What you have to do: Reproduce word for word the lines between the one containing "ATOM 324 C C" and the end of the entries below, both inclusive; leave out pictures.

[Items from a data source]
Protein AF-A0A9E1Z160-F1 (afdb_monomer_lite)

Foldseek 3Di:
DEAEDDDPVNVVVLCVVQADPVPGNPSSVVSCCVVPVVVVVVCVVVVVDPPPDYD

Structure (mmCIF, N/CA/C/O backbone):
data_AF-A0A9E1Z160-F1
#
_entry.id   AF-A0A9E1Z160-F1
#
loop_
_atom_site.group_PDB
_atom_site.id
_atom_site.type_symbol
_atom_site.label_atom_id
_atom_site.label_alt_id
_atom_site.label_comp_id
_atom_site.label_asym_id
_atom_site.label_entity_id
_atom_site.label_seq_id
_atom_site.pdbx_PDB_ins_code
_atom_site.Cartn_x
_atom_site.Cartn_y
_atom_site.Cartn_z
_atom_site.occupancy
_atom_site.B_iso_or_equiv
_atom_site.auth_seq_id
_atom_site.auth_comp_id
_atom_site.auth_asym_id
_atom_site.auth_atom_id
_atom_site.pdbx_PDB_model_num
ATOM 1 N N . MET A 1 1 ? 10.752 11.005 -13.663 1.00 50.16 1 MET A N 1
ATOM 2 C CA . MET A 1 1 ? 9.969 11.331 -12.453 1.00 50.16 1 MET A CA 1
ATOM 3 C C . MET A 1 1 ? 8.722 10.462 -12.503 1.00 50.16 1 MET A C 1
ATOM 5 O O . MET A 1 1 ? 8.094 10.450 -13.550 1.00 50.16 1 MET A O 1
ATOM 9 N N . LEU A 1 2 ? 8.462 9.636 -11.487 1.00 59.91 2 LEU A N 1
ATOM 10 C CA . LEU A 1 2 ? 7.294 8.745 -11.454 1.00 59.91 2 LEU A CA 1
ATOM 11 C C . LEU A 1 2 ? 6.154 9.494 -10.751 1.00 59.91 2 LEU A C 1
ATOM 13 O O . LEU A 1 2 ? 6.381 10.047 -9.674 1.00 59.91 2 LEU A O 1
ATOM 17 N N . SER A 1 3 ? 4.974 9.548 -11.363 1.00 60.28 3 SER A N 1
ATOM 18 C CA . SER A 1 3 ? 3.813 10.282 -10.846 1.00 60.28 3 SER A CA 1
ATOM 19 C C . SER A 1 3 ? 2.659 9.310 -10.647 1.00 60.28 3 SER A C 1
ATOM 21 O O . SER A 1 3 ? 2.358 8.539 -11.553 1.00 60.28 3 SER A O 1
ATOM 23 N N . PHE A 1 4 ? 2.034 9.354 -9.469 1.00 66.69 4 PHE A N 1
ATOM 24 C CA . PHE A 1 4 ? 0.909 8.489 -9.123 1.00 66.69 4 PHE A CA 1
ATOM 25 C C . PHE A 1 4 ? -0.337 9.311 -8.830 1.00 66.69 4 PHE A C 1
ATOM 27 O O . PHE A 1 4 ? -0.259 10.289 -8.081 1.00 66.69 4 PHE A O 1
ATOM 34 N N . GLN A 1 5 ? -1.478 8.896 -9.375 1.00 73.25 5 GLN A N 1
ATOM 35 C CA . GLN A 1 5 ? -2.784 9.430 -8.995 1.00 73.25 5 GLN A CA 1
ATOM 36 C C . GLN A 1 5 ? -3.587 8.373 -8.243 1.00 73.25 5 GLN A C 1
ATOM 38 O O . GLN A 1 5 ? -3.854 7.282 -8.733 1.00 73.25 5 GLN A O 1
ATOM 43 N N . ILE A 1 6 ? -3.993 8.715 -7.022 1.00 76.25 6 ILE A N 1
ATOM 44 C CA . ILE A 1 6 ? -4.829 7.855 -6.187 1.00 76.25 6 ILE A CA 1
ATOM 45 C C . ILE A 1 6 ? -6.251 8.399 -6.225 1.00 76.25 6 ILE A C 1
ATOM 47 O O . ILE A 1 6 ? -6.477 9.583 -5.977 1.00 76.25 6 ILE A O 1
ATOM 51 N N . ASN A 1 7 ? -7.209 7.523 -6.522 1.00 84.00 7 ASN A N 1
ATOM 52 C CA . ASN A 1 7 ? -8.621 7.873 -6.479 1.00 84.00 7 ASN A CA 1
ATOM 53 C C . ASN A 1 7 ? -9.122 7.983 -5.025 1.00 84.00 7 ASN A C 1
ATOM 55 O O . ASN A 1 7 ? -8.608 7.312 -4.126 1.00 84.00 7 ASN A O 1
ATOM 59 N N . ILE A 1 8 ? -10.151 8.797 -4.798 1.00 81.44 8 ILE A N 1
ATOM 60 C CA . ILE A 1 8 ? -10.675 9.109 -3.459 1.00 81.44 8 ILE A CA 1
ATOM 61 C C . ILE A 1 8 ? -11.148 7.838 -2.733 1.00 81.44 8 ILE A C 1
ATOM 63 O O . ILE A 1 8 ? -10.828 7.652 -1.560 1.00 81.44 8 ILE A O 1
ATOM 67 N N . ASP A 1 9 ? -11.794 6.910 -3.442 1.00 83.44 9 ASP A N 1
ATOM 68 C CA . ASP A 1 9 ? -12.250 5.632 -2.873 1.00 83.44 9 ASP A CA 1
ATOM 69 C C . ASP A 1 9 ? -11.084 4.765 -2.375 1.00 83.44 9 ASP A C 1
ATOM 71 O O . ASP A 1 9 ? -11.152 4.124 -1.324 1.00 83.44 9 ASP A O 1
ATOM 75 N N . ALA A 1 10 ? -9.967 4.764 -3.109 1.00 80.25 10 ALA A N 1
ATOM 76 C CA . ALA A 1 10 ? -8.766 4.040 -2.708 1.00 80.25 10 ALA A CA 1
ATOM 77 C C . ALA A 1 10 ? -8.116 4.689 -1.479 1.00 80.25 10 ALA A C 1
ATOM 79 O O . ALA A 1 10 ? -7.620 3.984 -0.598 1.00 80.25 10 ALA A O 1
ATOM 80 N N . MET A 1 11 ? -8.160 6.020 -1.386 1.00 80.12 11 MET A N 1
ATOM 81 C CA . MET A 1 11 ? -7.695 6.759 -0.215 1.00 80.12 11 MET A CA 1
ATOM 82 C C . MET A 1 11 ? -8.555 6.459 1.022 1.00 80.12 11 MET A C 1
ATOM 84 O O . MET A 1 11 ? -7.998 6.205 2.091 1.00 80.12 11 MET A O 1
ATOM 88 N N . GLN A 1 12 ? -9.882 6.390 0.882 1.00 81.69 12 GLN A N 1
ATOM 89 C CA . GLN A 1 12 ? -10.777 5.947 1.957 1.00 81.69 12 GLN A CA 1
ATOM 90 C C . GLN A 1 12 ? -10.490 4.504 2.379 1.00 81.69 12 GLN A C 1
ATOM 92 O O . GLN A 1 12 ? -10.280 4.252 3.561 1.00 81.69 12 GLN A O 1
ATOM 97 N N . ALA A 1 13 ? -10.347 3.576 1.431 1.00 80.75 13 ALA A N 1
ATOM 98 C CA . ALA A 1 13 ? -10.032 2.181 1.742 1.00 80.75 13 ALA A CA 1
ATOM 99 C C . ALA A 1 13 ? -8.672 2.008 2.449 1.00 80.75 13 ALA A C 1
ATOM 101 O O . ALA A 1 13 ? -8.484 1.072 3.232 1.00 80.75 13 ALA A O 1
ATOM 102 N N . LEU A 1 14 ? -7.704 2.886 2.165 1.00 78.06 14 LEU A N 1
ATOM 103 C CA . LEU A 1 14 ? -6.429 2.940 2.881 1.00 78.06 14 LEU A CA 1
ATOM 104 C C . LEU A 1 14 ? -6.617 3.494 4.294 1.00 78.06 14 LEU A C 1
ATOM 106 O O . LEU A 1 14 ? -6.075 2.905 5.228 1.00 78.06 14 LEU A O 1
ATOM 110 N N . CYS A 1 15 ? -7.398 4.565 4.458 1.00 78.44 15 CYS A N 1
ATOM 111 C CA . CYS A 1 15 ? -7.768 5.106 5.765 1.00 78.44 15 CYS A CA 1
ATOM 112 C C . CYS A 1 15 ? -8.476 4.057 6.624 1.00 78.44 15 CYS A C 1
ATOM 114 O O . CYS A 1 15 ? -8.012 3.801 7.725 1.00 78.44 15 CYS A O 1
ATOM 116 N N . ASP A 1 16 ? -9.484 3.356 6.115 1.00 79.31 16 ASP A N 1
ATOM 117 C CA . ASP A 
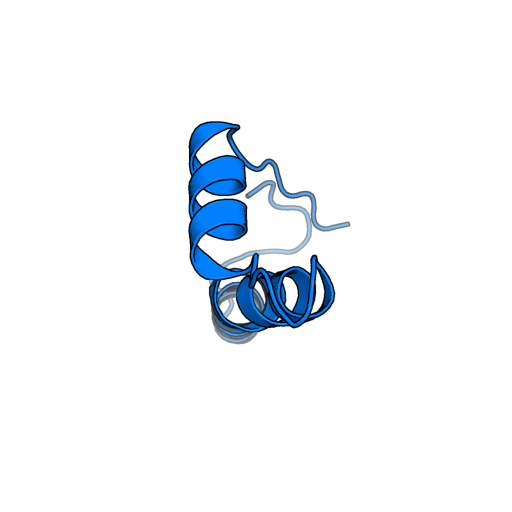1 16 ? -10.209 2.331 6.877 1.00 79.31 16 ASP A CA 1
ATOM 118 C C . ASP A 1 16 ? -9.305 1.173 7.329 1.00 79.31 16 ASP A C 1
ATOM 120 O O . ASP A 1 16 ? -9.489 0.602 8.401 1.00 79.31 16 ASP A O 1
ATOM 124 N N . LYS A 1 17 ? -8.292 0.823 6.524 1.00 75.88 17 LYS A N 1
ATOM 125 C CA . LYS A 1 17 ? -7.341 -0.260 6.840 1.00 75.88 17 LYS A CA 1
ATOM 126 C C . LYS A 1 17 ? -6.150 0.187 7.685 1.00 75.88 17 LYS A C 1
ATOM 128 O O . LYS A 1 17 ? -5.505 -0.647 8.319 1.00 75.88 17 LYS A O 1
ATOM 133 N N . GLY A 1 18 ? -5.790 1.465 7.621 1
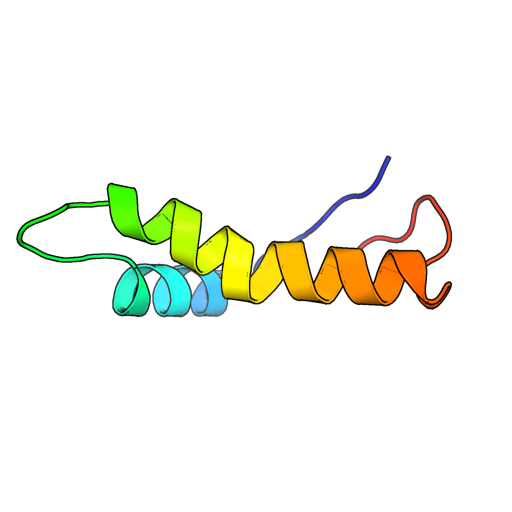.00 69.31 18 GLY A N 1
ATOM 134 C CA . GLY A 1 18 ? -4.576 2.025 8.212 1.00 69.31 18 GLY A CA 1
ATOM 135 C C . GLY A 1 18 ? -4.821 2.939 9.407 1.00 69.31 18 GLY A C 1
ATOM 136 O O . GLY A 1 18 ? -3.876 3.226 10.142 1.00 69.31 18 GLY A O 1
ATOM 137 N N . PHE A 1 19 ? -6.057 3.383 9.611 1.00 70.50 19 PHE A N 1
ATOM 138 C CA . PHE A 1 19 ? -6.477 4.157 10.764 1.00 70.50 19 PHE A CA 1
ATOM 139 C C . PHE A 1 19 ? -6.826 3.203 11.899 1.00 70.50 19 PHE A C 1
ATOM 141 O O . PHE A 1 19 ? -7.756 2.406 11.810 1.00 70.50 19 PHE A O 1
ATOM 148 N N . ASP A 1 20 ? -6.062 3.283 12.981 1.00 70.44 20 ASP A N 1
ATOM 149 C CA . ASP A 1 20 ? -6.379 2.568 14.206 1.00 70.44 20 ASP A CA 1
ATOM 150 C C . ASP A 1 20 ? -6.664 3.581 15.305 1.00 70.44 20 ASP A C 1
ATOM 152 O O . ASP A 1 20 ? -5.848 4.464 15.561 1.00 70.44 20 ASP A O 1
ATOM 156 N N . GLN A 1 21 ? -7.804 3.440 15.977 1.00 68.19 21 GLN A N 1
ATOM 157 C CA . GLN A 1 21 ? -8.239 4.356 17.031 1.00 68.19 21 GLN A CA 1
ATOM 158 C C . GLN A 1 21 ? -7.200 4.500 18.163 1.00 68.19 21 GLN A C 1
ATOM 160 O O . GLN A 1 21 ? -7.134 5.549 18.796 1.00 68.19 21 GLN A O 1
ATOM 165 N N . LYS A 1 22 ? -6.347 3.484 18.389 1.00 68.69 22 LYS A N 1
ATOM 166 C CA . LYS A 1 22 ? -5.243 3.520 19.364 1.00 68.69 22 LYS A CA 1
ATOM 167 C C . LYS A 1 22 ? -3.934 4.107 18.830 1.00 68.69 22 LYS A C 1
ATOM 169 O O . LYS A 1 22 ? -3.131 4.569 1
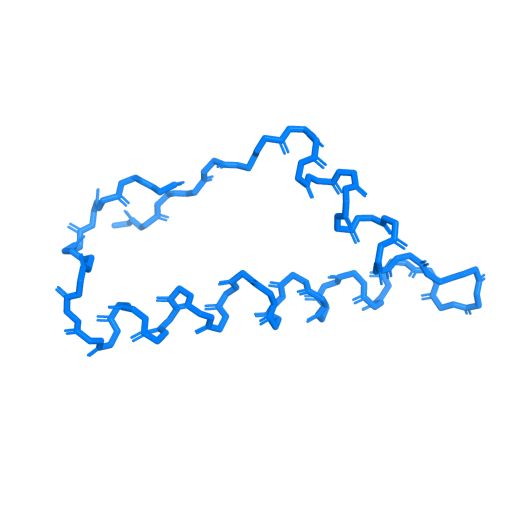9.633 1.00 68.69 22 LYS A O 1
ATOM 174 N N . PHE A 1 23 ? -3.676 4.061 17.521 1.00 64.44 23 PHE A N 1
ATOM 1
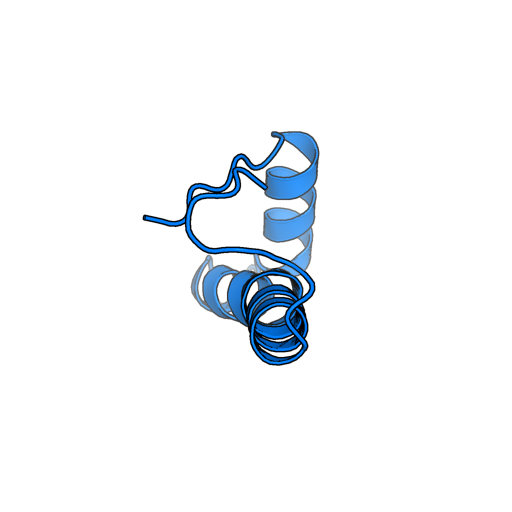75 C CA . PHE A 1 23 ? -2.377 4.444 16.931 1.00 64.44 23 PHE A CA 1
ATOM 176 C C . PHE A 1 23 ? -2.457 5.606 15.925 1.00 64.44 23 PHE A C 1
ATOM 178 O O . PHE A 1 23 ? -1.431 6.027 15.385 1.00 64.44 23 PHE A O 1
ATOM 185 N N . GLY A 1 24 ? -3.655 6.131 15.661 1.00 69.56 24 GLY A N 1
ATOM 186 C CA . GLY A 1 24 ? -3.899 7.190 14.687 1.00 69.56 24 GLY A CA 1
ATOM 187 C C . GLY A 1 24 ? -3.419 6.824 13.277 1.00 69.56 24 GLY A C 1
ATOM 188 O O . GLY A 1 24 ? -3.371 5.656 12.887 1.00 69.56 24 GLY A O 1
ATOM 189 N N . ALA A 1 25 ? -3.012 7.832 12.504 1.00 71.94 25 ALA A N 1
ATOM 190 C CA . ALA A 1 25 ? -2.539 7.663 11.127 1.00 71.94 25 ALA A CA 1
ATOM 191 C C . ALA A 1 25 ? -1.122 7.056 11.005 1.00 71.94 25 ALA A C 1
ATOM 193 O O . ALA A 1 25 ? -0.634 6.853 9.894 1.00 71.94 25 ALA A O 1
ATOM 194 N N . CYS A 1 26 ? -0.435 6.721 12.105 1.00 68.50 26 CYS A N 1
ATOM 195 C CA . CYS A 1 26 ? 0.911 6.135 12.031 1.00 68.50 26 CYS A CA 1
ATOM 196 C C . CYS A 1 26 ? 0.926 4.773 11.320 1.00 68.50 26 CYS A C 1
ATOM 198 O O . CYS A 1 26 ? 1.882 4.452 10.611 1.00 68.50 26 CYS A O 1
ATOM 200 N N . ARG A 1 27 ? -0.146 3.980 11.452 1.00 75.31 27 ARG A N 1
ATOM 201 C CA . ARG A 1 27 ? -0.289 2.724 10.700 1.00 75.31 27 ARG A CA 1
ATOM 202 C C . ARG A 1 27 ? -0.635 2.942 9.228 1.00 75.31 27 ARG A C 1
ATOM 204 O O . ARG A 1 27 ? -0.268 2.102 8.406 1.00 75.31 27 ARG A O 1
ATOM 211 N N . LEU A 1 28 ? -1.225 4.082 8.877 1.00 76.81 28 LEU A N 1
ATOM 212 C CA . LEU A 1 28 ? -1.621 4.412 7.511 1.00 76.81 28 LEU A CA 1
ATOM 213 C C . LEU A 1 28 ? -0.422 4.433 6.563 1.00 76.81 28 LEU A C 1
ATOM 215 O O . LEU A 1 28 ? -0.450 3.771 5.528 1.00 76.81 28 LEU A O 1
ATOM 219 N N . LYS A 1 29 ? 0.675 5.093 6.959 1.00 78.00 29 LYS A N 1
ATOM 220 C CA . LYS A 1 29 ? 1.907 5.146 6.154 1.00 78.00 29 LYS A CA 1
ATOM 221 C C . LYS A 1 29 ? 2.456 3.749 5.851 1.00 78.00 29 LYS A C 1
ATOM 223 O O . LYS A 1 29 ? 2.882 3.475 4.734 1.00 78.00 29 LYS A O 1
ATOM 228 N N . ARG A 1 30 ? 2.398 2.840 6.829 1.00 80.75 30 ARG A N 1
ATOM 229 C CA . ARG A 1 30 ? 2.877 1.460 6.667 1.00 80.75 30 ARG A CA 1
ATOM 230 C C . ARG A 1 30 ? 1.966 0.631 5.763 1.00 80.75 30 ARG A C 1
ATOM 232 O O . ARG A 1 30 ? 2.462 -0.186 4.990 1.00 80.75 30 ARG A O 1
ATOM 239 N N . VAL A 1 31 ? 0.652 0.841 5.840 1.00 82.25 31 VAL A N 1
ATOM 240 C CA . VAL A 1 31 ? -0.316 0.196 4.942 1.00 82.25 31 VAL A CA 1
ATOM 241 C C . VAL A 1 31 ? -0.120 0.678 3.507 1.00 82.25 31 VAL A C 1
ATOM 243 O O . VAL A 1 31 ? -0.069 -0.159 2.610 1.00 82.25 31 VAL A O 1
ATOM 246 N N . ILE A 1 32 ? 0.075 1.984 3.296 1.00 81.19 32 ILE A N 1
ATOM 247 C CA . ILE A 1 32 ? 0.386 2.561 1.980 1.00 81.19 32 ILE A CA 1
ATOM 248 C C . ILE A 1 32 ? 1.668 1.939 1.420 1.00 81.19 32 ILE A C 1
ATOM 250 O O . ILE A 1 32 ? 1.663 1.428 0.303 1.00 81.19 32 ILE A O 1
ATOM 254 N N . GLN A 1 33 ? 2.733 1.874 2.219 1.00 80.06 33 GLN A N 1
ATOM 255 C CA . GLN A 1 33 ? 3.983 1.242 1.802 1.00 80.06 33 GLN A CA 1
ATOM 256 C C . GLN A 1 33 ? 3.802 -0.221 1.389 1.00 80.06 33 GLN A C 1
ATOM 258 O O . GLN A 1 33 ? 4.194 -0.622 0.298 1.00 80.06 33 GLN A O 1
ATOM 263 N N . HIS A 1 34 ? 3.158 -1.031 2.229 1.00 83.06 34 HIS A N 1
ATOM 264 C CA . HIS A 1 34 ? 2.998 -2.454 1.939 1.00 83.06 34 HIS A CA 1
ATOM 265 C C . HIS A 1 34 ? 2.035 -2.751 0.788 1.00 83.06 34 HIS A C 1
ATOM 267 O O . HIS A 1 34 ? 2.243 -3.727 0.067 1.00 83.06 34 HIS A O 1
ATOM 273 N N . LYS A 1 35 ? 0.958 -1.973 0.650 1.00 81.31 35 LYS A N 1
ATOM 274 C CA . LYS A 1 35 ? -0.103 -2.232 -0.332 1.00 81.31 35 LYS A CA 1
ATOM 275 C C . LYS A 1 35 ? 0.126 -1.536 -1.664 1.00 81.31 35 LYS A C 1
ATOM 277 O O . LYS A 1 35 ? -0.395 -2.025 -2.660 1.00 81.31 35 LYS A O 1
ATOM 282 N N . LEU A 1 36 ? 0.882 -0.441 -1.680 1.00 79.81 36 LEU A N 1
ATOM 283 C CA . LEU A 1 36 ? 1.097 0.379 -2.865 1.00 79.81 36 LEU A CA 1
ATOM 284 C C . LEU A 1 36 ? 2.583 0.428 -3.239 1.00 79.81 36 LEU A C 1
ATOM 286 O O . LEU A 1 36 ? 2.955 -0.122 -4.272 1.00 79.81 36 LEU A O 1
ATOM 290 N N . GLU A 1 37 ? 3.447 0.991 -2.387 1.00 82.00 37 GLU A N 1
ATOM 291 C CA . GLU A 1 37 ? 4.861 1.220 -2.746 1.00 82.00 37 GLU A CA 1
ATOM 292 C C . GLU A 1 37 ? 5.623 -0.082 -3.027 1.00 82.00 37 GLU A C 1
ATOM 294 O O . GLU A 1 37 ? 6.290 -0.189 -4.051 1.00 82.00 37 GLU A O 1
ATOM 299 N N . ASN A 1 38 ? 5.490 -1.102 -2.178 1.00 84.62 38 ASN A N 1
ATOM 300 C CA . ASN A 1 38 ? 6.186 -2.382 -2.340 1.00 84.62 38 ASN A CA 1
ATOM 301 C C . ASN A 1 38 ? 5.809 -3.121 -3.641 1.00 84.62 38 ASN A C 1
ATOM 303 O O . ASN A 1 38 ? 6.716 -3.532 -4.374 1.00 84.62 38 ASN A O 1
ATOM 307 N N . PRO A 1 39 ? 4.516 -3.323 -3.974 1.00 83.12 39 PRO A N 1
ATOM 308 C CA . PRO A 1 39 ? 4.153 -3.965 -5.234 1.00 83.12 39 PRO A CA 1
ATOM 309 C C . PRO A 1 39 ? 4.543 -3.126 -6.455 1.00 83.12 39 PRO A C 1
ATOM 311 O O . PRO A 1 39 ? 4.962 -3.701 -7.458 1.00 83.12 39 PRO A O 1
ATOM 314 N N . ILE A 1 40 ? 4.484 -1.794 -6.369 1.00 80.75 40 ILE A N 1
ATOM 315 C CA . ILE A 1 40 ? 4.972 -0.902 -7.428 1.00 80.75 40 ILE A CA 1
ATOM 316 C C . ILE A 1 40 ? 6.484 -1.059 -7.610 1.00 80.75 40 ILE A C 1
ATOM 318 O O . ILE A 1 40 ? 6.932 -1.301 -8.725 1.00 80.75 40 ILE A O 1
ATOM 322 N N . ALA A 1 41 ? 7.267 -1.005 -6.531 1.00 81.00 41 ALA A N 1
ATOM 323 C CA . ALA A 1 41 ? 8.715 -1.197 -6.571 1.00 81.00 41 ALA A CA 1
ATOM 324 C C . ALA A 1 41 ? 9.074 -2.559 -7.178 1.00 81.00 41 ALA A C 1
ATOM 326 O O . ALA A 1 41 ? 9.959 -2.652 -8.021 1.00 81.00 41 ALA A O 1
ATOM
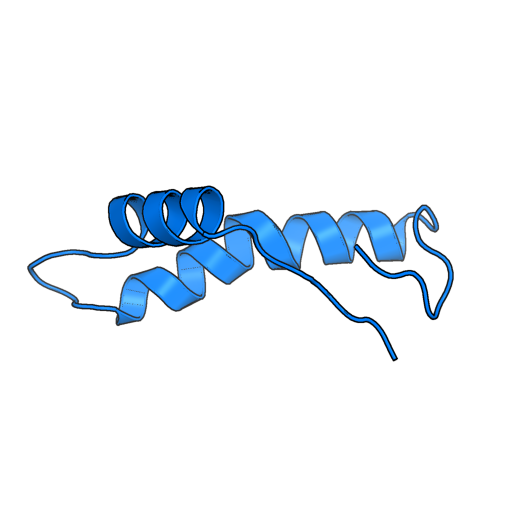 327 N N . THR A 1 42 ? 8.323 -3.605 -6.829 1.00 83.38 42 THR A N 1
ATOM 328 C CA . THR A 1 42 ? 8.505 -4.946 -7.401 1.00 83.38 42 THR A CA 1
ATOM 329 C C . THR A 1 42 ? 8.229 -4.970 -8.908 1.00 83.38 42 THR A C 1
ATOM 331 O O . THR A 1 42 ? 8.981 -5.594 -9.650 1.00 83.38 42 THR A O 1
ATOM 334 N N . ARG A 1 43 ? 7.180 -4.286 -9.383 1.00 81.19 43 ARG A N 1
ATOM 335 C CA . ARG A 1 43 ? 6.853 -4.182 -10.819 1.00 81.19 43 ARG A CA 1
ATOM 336 C C . ARG A 1 43 ? 7.867 -3.338 -11.591 1.00 81.19 43 ARG A C 1
ATOM 338 O O . ARG A 1 43 ? 8.242 -3.701 -12.699 1.00 81.19 43 ARG A O 1
ATOM 345 N N . ILE A 1 44 ? 8.367 -2.260 -10.987 1.00 78.62 44 ILE A N 1
ATOM 346 C CA . ILE A 1 44 ? 9.455 -1.449 -11.550 1.00 78.62 44 ILE A CA 1
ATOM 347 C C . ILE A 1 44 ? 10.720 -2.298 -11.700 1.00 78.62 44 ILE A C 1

Final answer:
ATOM 324 C C . ALA A 1 41 ? 9.074 -2.559 -7.178 1.00 81.00 41 ALA A C 1
ATOM 326 O O . ALA A 1 41 ? 9.959 -2.652 -8.021 1.00 81.00 41 ALA A O 1
ATOM
 327 N N . THR A 1 42 ? 8.323 -3.605 -6.829 1.00 83.38 42 THR A N 1
ATOM 328 C CA . THR A 1 42 ? 8.505 -4.946 -7.401 1.00 83.38 42 THR A CA 1
ATOM 329 C C . THR A 1 42 ? 8.229 -4.970 -8.908 1.00 83.38 42 THR A C 1
ATOM 331 O O . THR A 1 42 ? 8.981 -5.594 -9.650 1.00 83.38 42 THR A O 1
ATOM 334 N N . ARG A 1 43 ? 7.180 -4.286 -9.383 1.00 81.19 43 ARG A N 1
ATOM 335 C CA . ARG A 1 43 ? 6.853 -4.182 -10.819 1.00 81.19 43 ARG A CA 1
ATOM 336 C C . ARG A 1 43 ? 7.867 -3.338 -11.591 1.00 81.19 43 ARG A C 1
ATOM 338 O O . ARG A 1 43 ? 8.242 -3.701 -12.699 1.00 81.19 43 ARG A O 1
ATOM 345 N N . ILE A 1 44 ? 8.367 -2.260 -10.987 1.00 78.62 44 ILE A N 1
ATOM 346 C CA . ILE A 1 44 ? 9.455 -1.449 -11.550 1.00 78.62 44 ILE A CA 1
ATOM 347 C C . ILE A 1 44 ? 10.720 -2.298 -11.700 1.00 78.62 44 ILE A C 1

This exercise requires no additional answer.